Last updated: October 3 2024
There is no consensus definition of a data lakehouse, but my interpretation of the concept is a program that reads and writes columnar, relational data to an object storage system, such as S3.
In contrast to a traditional data warehouse which has strict controls over data consistency, user access, and many other safety features, data lakehouse tools can read and write data which other systems have direct access to. This makes them powerful, but less safe and reliable. For example, early in my career, I implemented an entire data lakehouse proof of concept with Presto only to find that it had no built-in way of creating users with limited access to certain tables. Spark is the same way.
If you’re working with data that is already relational by nature - from a transactional, relational database for example, I would recommend using a traditional data warehouse. However, if you have some vast stores of unstructured or semi-structured data, such as web logs, scientific data, or something else supported by Spark or Trino, then creating a data lakehouse may represent the best option for you to get some value out of that data.

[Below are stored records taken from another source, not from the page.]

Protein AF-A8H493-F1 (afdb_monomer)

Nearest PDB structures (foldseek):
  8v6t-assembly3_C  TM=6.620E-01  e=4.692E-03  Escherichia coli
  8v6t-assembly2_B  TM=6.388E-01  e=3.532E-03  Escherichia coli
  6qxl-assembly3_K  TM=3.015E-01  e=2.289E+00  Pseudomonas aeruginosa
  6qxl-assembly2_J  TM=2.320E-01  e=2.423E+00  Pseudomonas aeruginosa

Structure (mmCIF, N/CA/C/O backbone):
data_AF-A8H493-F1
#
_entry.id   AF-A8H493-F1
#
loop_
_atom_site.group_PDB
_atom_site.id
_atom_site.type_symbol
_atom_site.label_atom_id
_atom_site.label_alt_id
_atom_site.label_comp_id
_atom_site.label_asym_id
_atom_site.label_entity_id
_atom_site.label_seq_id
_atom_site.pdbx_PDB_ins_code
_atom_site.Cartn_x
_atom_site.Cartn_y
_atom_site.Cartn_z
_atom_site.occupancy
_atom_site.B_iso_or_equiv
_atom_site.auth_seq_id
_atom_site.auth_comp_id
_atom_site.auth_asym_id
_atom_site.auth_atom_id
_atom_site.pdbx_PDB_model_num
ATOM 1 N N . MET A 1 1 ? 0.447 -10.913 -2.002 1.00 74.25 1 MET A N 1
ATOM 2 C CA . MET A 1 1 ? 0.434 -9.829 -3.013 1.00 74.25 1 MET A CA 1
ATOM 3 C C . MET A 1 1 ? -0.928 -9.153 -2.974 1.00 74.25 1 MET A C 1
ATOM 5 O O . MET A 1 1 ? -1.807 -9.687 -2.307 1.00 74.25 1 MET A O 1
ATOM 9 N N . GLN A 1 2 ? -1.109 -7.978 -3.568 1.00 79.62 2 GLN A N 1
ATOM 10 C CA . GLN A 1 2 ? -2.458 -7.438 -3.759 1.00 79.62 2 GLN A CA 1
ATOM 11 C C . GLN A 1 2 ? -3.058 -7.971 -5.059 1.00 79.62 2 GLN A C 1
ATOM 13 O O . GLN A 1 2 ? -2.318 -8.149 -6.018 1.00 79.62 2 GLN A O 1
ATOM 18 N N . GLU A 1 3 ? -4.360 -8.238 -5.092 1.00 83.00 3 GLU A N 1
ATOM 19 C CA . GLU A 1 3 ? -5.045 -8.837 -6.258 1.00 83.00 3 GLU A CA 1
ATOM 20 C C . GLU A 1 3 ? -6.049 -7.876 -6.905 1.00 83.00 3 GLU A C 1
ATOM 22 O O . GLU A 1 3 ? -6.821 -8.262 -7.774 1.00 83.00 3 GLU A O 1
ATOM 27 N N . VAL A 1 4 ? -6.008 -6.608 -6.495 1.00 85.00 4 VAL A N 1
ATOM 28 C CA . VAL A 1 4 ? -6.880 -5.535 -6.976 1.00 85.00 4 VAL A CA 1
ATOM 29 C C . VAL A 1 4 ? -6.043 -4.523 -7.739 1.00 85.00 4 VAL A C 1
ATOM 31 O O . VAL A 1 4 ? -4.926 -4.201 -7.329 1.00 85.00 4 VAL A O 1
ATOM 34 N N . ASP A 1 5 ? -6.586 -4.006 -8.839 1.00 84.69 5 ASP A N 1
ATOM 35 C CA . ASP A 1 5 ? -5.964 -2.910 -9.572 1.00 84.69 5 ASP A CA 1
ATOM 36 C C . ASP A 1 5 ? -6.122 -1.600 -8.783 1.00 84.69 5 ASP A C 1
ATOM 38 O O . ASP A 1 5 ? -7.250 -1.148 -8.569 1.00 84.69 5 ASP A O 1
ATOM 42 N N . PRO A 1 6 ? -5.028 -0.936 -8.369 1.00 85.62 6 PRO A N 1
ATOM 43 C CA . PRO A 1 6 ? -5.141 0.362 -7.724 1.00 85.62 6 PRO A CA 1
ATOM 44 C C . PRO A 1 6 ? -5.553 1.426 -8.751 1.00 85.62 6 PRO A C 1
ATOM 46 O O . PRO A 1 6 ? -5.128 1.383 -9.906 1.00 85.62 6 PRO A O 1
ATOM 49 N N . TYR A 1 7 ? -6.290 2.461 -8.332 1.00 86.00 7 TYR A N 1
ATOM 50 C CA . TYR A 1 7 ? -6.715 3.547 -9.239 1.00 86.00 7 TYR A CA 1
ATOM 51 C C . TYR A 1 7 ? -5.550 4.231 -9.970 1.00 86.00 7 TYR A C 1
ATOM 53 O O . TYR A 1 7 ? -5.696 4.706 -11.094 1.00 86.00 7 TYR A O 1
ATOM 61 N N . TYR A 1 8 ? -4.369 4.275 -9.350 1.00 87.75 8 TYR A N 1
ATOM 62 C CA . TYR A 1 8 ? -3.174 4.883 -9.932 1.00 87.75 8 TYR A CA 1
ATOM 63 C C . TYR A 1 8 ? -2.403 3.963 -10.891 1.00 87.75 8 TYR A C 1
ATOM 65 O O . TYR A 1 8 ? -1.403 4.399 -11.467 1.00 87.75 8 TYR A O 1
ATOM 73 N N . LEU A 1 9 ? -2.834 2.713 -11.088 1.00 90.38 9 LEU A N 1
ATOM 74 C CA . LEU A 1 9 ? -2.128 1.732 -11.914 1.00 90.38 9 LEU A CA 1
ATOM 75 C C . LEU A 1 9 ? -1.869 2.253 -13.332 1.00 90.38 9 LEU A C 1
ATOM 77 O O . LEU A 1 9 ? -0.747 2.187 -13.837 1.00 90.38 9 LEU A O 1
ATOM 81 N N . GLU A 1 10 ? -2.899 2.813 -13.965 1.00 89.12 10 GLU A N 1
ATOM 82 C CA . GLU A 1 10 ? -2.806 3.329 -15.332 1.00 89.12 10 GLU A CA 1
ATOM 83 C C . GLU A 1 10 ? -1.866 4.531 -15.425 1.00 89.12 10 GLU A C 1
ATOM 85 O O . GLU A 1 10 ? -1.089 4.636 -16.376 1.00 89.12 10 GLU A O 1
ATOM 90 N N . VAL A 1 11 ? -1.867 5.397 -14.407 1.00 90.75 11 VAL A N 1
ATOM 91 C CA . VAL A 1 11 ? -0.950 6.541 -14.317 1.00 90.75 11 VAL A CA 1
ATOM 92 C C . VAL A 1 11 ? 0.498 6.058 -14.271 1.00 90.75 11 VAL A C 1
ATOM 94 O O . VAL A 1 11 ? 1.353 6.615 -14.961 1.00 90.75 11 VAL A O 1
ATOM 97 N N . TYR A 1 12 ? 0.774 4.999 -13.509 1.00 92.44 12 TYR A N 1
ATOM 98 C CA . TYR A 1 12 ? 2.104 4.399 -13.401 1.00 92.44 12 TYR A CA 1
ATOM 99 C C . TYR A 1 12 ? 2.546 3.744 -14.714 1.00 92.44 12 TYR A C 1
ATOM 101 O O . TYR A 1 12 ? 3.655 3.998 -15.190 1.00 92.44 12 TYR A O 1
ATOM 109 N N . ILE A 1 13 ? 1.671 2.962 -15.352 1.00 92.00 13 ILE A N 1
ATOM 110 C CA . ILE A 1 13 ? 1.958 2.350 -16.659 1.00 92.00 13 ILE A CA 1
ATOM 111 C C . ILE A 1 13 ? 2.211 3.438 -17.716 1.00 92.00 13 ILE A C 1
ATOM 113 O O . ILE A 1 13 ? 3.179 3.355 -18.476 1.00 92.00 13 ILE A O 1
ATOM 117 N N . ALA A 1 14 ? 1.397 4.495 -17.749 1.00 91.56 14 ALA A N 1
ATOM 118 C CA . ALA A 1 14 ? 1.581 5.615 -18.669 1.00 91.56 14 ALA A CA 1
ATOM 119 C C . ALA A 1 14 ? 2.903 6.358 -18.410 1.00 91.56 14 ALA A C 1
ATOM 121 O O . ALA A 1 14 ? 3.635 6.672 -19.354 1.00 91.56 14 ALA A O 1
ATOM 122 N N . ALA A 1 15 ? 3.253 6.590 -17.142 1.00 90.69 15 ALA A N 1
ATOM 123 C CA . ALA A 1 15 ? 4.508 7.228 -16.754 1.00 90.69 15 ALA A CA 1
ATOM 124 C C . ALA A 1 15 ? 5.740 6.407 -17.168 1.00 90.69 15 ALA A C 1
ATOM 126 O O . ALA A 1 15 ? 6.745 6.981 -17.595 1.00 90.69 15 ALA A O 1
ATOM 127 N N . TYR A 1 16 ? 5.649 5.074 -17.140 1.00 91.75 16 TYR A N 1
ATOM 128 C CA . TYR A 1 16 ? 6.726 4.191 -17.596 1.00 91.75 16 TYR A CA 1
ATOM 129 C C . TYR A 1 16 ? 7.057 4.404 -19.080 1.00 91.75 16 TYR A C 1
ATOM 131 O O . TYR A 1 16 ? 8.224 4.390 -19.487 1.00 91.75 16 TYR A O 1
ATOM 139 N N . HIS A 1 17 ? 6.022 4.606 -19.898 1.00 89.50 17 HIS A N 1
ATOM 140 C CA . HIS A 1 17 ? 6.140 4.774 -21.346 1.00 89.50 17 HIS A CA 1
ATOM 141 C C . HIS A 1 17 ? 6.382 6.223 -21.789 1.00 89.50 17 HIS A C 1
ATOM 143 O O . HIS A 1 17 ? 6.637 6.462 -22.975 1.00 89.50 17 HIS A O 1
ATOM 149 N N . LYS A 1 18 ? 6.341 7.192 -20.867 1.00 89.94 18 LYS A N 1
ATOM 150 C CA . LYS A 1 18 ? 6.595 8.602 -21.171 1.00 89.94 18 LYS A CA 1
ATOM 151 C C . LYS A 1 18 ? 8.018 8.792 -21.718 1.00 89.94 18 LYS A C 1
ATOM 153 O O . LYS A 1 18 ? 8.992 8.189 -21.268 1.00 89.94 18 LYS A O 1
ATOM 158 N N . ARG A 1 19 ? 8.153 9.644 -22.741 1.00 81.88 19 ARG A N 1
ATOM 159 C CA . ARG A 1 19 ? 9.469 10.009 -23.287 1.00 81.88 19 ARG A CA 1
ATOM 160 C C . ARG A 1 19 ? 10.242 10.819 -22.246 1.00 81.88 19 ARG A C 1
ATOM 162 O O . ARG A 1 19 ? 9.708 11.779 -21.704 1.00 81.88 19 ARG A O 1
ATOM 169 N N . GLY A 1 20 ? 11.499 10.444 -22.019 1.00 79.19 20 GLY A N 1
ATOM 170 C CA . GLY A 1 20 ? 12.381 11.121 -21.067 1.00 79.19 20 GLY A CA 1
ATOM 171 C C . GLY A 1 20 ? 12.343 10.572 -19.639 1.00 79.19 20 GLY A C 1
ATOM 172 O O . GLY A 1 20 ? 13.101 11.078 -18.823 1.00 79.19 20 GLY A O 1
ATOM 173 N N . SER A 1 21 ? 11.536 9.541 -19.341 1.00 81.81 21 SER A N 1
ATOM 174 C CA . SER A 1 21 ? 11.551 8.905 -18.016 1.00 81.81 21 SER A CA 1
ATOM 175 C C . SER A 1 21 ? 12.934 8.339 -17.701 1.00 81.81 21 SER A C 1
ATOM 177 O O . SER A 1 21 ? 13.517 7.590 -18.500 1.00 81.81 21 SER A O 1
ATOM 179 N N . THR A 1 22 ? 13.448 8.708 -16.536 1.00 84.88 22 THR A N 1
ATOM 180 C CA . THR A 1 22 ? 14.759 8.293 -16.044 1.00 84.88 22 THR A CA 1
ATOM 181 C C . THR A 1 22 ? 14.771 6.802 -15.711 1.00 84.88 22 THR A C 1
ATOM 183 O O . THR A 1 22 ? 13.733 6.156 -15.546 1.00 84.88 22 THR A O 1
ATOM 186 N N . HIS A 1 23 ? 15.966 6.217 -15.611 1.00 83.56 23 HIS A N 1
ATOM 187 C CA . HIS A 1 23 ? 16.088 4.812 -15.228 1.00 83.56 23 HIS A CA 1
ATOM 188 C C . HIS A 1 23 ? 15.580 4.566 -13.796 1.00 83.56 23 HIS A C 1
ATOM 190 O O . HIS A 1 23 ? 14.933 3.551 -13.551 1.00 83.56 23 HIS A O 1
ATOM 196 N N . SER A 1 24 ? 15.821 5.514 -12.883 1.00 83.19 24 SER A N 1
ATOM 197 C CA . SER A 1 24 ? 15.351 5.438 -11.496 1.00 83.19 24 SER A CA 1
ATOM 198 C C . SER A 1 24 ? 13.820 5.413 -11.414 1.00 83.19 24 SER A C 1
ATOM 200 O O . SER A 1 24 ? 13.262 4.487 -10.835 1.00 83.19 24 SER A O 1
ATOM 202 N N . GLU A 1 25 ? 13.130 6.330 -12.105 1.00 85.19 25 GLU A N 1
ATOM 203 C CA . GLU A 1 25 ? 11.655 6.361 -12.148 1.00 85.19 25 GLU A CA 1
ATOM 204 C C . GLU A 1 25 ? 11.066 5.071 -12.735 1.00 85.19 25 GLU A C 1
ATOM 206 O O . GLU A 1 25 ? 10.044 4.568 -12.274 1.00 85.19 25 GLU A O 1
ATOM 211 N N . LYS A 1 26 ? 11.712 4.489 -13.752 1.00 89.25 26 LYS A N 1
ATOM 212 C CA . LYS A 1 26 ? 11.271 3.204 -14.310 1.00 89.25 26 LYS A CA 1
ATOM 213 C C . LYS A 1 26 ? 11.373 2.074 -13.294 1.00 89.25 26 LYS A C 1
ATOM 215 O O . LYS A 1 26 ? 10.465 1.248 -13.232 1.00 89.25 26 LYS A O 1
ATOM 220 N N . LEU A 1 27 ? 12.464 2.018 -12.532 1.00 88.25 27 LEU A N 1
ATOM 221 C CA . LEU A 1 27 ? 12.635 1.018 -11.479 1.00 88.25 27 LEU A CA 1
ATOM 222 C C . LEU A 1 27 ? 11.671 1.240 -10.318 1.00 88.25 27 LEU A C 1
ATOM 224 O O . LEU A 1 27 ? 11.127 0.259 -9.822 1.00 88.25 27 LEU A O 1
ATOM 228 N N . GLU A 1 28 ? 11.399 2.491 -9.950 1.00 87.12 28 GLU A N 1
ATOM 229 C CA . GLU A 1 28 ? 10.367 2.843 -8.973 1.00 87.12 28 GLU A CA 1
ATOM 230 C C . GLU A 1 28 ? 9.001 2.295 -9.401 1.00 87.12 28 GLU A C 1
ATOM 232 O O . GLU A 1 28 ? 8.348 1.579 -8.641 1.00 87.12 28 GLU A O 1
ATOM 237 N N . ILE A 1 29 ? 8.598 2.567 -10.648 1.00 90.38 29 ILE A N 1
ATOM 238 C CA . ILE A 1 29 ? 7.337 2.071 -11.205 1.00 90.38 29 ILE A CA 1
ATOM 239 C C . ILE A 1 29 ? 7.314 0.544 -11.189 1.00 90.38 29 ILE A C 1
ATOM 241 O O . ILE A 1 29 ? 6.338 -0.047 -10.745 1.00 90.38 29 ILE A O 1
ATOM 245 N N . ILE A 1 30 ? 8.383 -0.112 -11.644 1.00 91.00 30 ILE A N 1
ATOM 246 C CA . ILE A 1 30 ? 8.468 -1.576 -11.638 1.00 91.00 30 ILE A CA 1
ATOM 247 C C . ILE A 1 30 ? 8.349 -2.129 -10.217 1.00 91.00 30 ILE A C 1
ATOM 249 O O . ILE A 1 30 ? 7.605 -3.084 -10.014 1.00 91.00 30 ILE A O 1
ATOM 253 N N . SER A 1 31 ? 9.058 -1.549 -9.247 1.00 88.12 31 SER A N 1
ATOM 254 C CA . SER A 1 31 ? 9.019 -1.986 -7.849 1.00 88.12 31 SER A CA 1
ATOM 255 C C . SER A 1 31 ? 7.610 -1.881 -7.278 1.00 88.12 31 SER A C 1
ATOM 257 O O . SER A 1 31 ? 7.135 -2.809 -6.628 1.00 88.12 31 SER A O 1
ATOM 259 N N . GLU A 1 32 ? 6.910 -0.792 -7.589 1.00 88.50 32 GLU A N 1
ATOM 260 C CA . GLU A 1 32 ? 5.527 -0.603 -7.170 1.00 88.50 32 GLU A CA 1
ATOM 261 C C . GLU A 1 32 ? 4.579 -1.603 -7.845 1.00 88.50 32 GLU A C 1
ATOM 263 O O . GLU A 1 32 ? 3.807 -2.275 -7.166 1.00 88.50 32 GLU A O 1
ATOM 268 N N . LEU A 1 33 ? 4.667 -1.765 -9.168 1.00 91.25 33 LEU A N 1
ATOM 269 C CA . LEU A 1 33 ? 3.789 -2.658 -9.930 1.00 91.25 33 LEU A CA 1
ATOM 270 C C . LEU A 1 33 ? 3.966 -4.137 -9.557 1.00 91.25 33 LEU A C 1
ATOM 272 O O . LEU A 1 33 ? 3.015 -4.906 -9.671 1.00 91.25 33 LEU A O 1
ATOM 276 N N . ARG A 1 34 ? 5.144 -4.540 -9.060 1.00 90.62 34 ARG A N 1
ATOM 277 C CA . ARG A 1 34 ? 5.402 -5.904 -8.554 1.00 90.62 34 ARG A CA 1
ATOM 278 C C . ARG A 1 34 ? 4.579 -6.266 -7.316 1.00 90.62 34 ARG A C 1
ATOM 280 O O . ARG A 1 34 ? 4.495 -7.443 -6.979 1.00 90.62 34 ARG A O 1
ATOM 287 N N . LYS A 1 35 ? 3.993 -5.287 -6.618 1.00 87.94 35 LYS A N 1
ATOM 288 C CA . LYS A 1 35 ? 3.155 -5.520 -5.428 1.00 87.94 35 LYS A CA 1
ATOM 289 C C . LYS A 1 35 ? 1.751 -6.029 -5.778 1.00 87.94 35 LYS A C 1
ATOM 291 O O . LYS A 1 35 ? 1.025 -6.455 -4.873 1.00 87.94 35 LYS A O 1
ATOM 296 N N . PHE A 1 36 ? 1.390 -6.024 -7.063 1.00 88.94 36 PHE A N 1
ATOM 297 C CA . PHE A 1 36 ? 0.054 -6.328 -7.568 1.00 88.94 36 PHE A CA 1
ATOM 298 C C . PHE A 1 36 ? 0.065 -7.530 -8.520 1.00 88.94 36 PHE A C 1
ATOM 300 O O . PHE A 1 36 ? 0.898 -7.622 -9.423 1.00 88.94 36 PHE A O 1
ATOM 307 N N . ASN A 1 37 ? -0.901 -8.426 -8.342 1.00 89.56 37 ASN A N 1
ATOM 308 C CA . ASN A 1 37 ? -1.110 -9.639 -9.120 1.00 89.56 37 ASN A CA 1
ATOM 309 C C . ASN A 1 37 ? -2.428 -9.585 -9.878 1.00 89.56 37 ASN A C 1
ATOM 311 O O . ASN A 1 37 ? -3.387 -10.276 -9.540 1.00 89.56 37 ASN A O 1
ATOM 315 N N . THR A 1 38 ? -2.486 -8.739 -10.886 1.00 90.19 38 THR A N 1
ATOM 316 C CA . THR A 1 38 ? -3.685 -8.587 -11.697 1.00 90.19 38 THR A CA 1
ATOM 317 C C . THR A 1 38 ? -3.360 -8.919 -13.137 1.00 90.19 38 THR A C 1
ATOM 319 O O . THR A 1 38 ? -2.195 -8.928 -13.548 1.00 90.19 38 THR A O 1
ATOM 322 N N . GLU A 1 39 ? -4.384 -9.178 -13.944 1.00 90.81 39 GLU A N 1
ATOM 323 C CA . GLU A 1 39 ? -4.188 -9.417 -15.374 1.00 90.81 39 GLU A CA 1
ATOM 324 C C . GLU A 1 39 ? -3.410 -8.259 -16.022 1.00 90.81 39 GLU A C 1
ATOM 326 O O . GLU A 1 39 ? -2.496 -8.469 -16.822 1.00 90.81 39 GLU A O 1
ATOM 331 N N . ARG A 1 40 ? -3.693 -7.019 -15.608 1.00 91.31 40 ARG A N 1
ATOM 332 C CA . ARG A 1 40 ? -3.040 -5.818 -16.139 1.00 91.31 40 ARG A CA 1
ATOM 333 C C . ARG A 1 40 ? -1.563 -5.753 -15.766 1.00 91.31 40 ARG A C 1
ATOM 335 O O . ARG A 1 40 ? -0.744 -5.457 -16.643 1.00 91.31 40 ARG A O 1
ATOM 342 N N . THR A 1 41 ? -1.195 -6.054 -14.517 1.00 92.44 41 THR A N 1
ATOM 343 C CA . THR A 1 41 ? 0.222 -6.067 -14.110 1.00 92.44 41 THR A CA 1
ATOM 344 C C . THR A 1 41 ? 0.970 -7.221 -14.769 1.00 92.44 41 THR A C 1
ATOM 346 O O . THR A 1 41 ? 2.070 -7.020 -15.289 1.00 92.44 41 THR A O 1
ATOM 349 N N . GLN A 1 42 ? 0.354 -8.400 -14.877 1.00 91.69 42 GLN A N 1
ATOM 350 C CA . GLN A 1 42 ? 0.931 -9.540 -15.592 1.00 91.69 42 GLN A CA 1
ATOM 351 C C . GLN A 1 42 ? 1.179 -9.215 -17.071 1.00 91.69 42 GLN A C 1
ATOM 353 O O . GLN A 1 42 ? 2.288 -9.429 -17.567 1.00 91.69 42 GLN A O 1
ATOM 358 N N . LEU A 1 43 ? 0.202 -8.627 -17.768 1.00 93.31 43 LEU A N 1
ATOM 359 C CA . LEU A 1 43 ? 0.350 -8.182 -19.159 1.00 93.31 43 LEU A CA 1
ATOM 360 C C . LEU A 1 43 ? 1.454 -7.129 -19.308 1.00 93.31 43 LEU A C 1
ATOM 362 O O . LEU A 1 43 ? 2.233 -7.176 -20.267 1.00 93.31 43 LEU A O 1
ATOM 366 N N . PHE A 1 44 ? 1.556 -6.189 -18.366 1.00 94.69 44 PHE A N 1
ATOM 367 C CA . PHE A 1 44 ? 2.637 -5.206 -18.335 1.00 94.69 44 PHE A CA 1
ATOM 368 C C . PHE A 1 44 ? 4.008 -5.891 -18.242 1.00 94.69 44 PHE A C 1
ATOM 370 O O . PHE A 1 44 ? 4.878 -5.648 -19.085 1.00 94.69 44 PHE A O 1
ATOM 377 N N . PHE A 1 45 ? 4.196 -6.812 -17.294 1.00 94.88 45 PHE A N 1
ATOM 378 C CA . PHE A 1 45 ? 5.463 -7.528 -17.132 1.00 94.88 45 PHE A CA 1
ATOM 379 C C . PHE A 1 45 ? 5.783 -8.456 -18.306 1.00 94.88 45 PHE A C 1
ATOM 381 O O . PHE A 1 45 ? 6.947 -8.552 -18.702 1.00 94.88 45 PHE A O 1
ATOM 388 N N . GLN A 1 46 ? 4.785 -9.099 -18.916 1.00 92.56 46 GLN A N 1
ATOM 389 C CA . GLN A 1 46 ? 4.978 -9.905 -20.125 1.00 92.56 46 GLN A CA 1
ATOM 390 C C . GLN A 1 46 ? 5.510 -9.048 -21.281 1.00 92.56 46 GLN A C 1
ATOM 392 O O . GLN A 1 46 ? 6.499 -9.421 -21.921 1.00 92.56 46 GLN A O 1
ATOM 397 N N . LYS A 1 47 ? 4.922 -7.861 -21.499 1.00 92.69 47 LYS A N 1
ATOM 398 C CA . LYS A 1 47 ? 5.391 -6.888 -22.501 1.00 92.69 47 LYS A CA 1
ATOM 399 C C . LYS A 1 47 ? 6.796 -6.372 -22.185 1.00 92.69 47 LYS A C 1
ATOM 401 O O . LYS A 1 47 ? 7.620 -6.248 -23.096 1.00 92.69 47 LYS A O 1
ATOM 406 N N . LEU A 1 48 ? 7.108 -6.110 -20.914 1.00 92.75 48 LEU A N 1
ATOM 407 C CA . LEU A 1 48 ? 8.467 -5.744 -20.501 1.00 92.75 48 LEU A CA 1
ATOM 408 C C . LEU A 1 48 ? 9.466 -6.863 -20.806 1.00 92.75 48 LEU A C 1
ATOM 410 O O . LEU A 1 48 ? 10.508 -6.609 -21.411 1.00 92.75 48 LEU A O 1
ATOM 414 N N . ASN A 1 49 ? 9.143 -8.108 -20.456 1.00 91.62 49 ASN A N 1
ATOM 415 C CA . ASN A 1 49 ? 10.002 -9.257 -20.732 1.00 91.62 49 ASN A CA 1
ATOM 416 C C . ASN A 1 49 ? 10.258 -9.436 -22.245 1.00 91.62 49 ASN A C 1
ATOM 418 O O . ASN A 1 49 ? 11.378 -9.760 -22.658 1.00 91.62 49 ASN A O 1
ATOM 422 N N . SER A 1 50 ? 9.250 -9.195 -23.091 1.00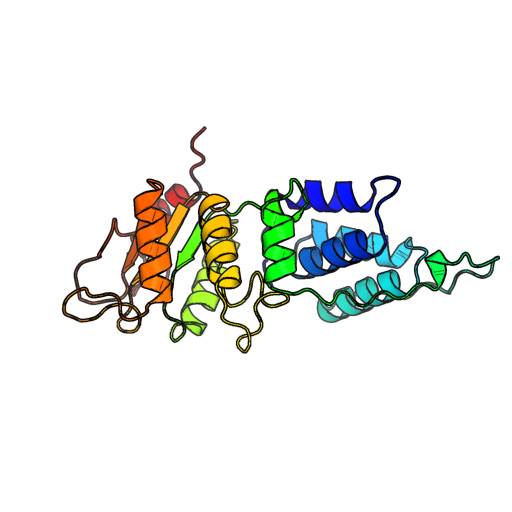 88.12 50 SER A N 1
ATOM 423 C CA . SER A 1 50 ? 9.371 -9.372 -24.543 1.00 88.12 50 SER A CA 1
ATOM 424 C C . SER A 1 50 ? 10.110 -8.237 -25.254 1.00 88.12 50 SER A C 1
ATOM 426 O O . SER A 1 50 ? 10.819 -8.504 -26.233 1.00 88.12 50 SER A O 1
ATOM 428 N N . SER A 1 51 ? 9.931 -6.995 -24.794 1.00 88.25 51 SER A N 1
ATOM 429 C CA . SER A 1 51 ? 10.200 -5.795 -25.600 1.00 88.25 51 SER A CA 1
ATOM 430 C C . SER A 1 51 ? 11.169 -4.794 -24.964 1.00 88.25 51 SER A C 1
ATOM 432 O O . SER A 1 51 ? 11.693 -3.939 -25.683 1.00 88.25 51 SER A O 1
ATOM 434 N N . GLU A 1 52 ? 11.449 -4.881 -23.659 1.00 90.50 52 GLU A N 1
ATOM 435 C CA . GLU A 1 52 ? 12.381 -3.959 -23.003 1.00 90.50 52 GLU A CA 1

In my opinion, there are only two data lakehouse technologies worth considering at this time. Spark and Trino (or Presto).
Spark is the most popular and feature-rich data lakehouse technology. There are many vendors offering managed versions of Spark, including Databricks and all major public cloud platforms.
Trino is the next most popular data lakehouse technology and has an interesting take on the concept. It does not manage data directly, but uses connectors to instruct other data systems to read and write data on its behalf.
This “federated query” concept has some interesting implications. Even though Spark is more popular, you should still consider Trino to determine if this concept is valuable enough to sway your decision. Also, while Spark does just fine as an ad-hoc query engine, Trino is geared a bit more towards that specific use case.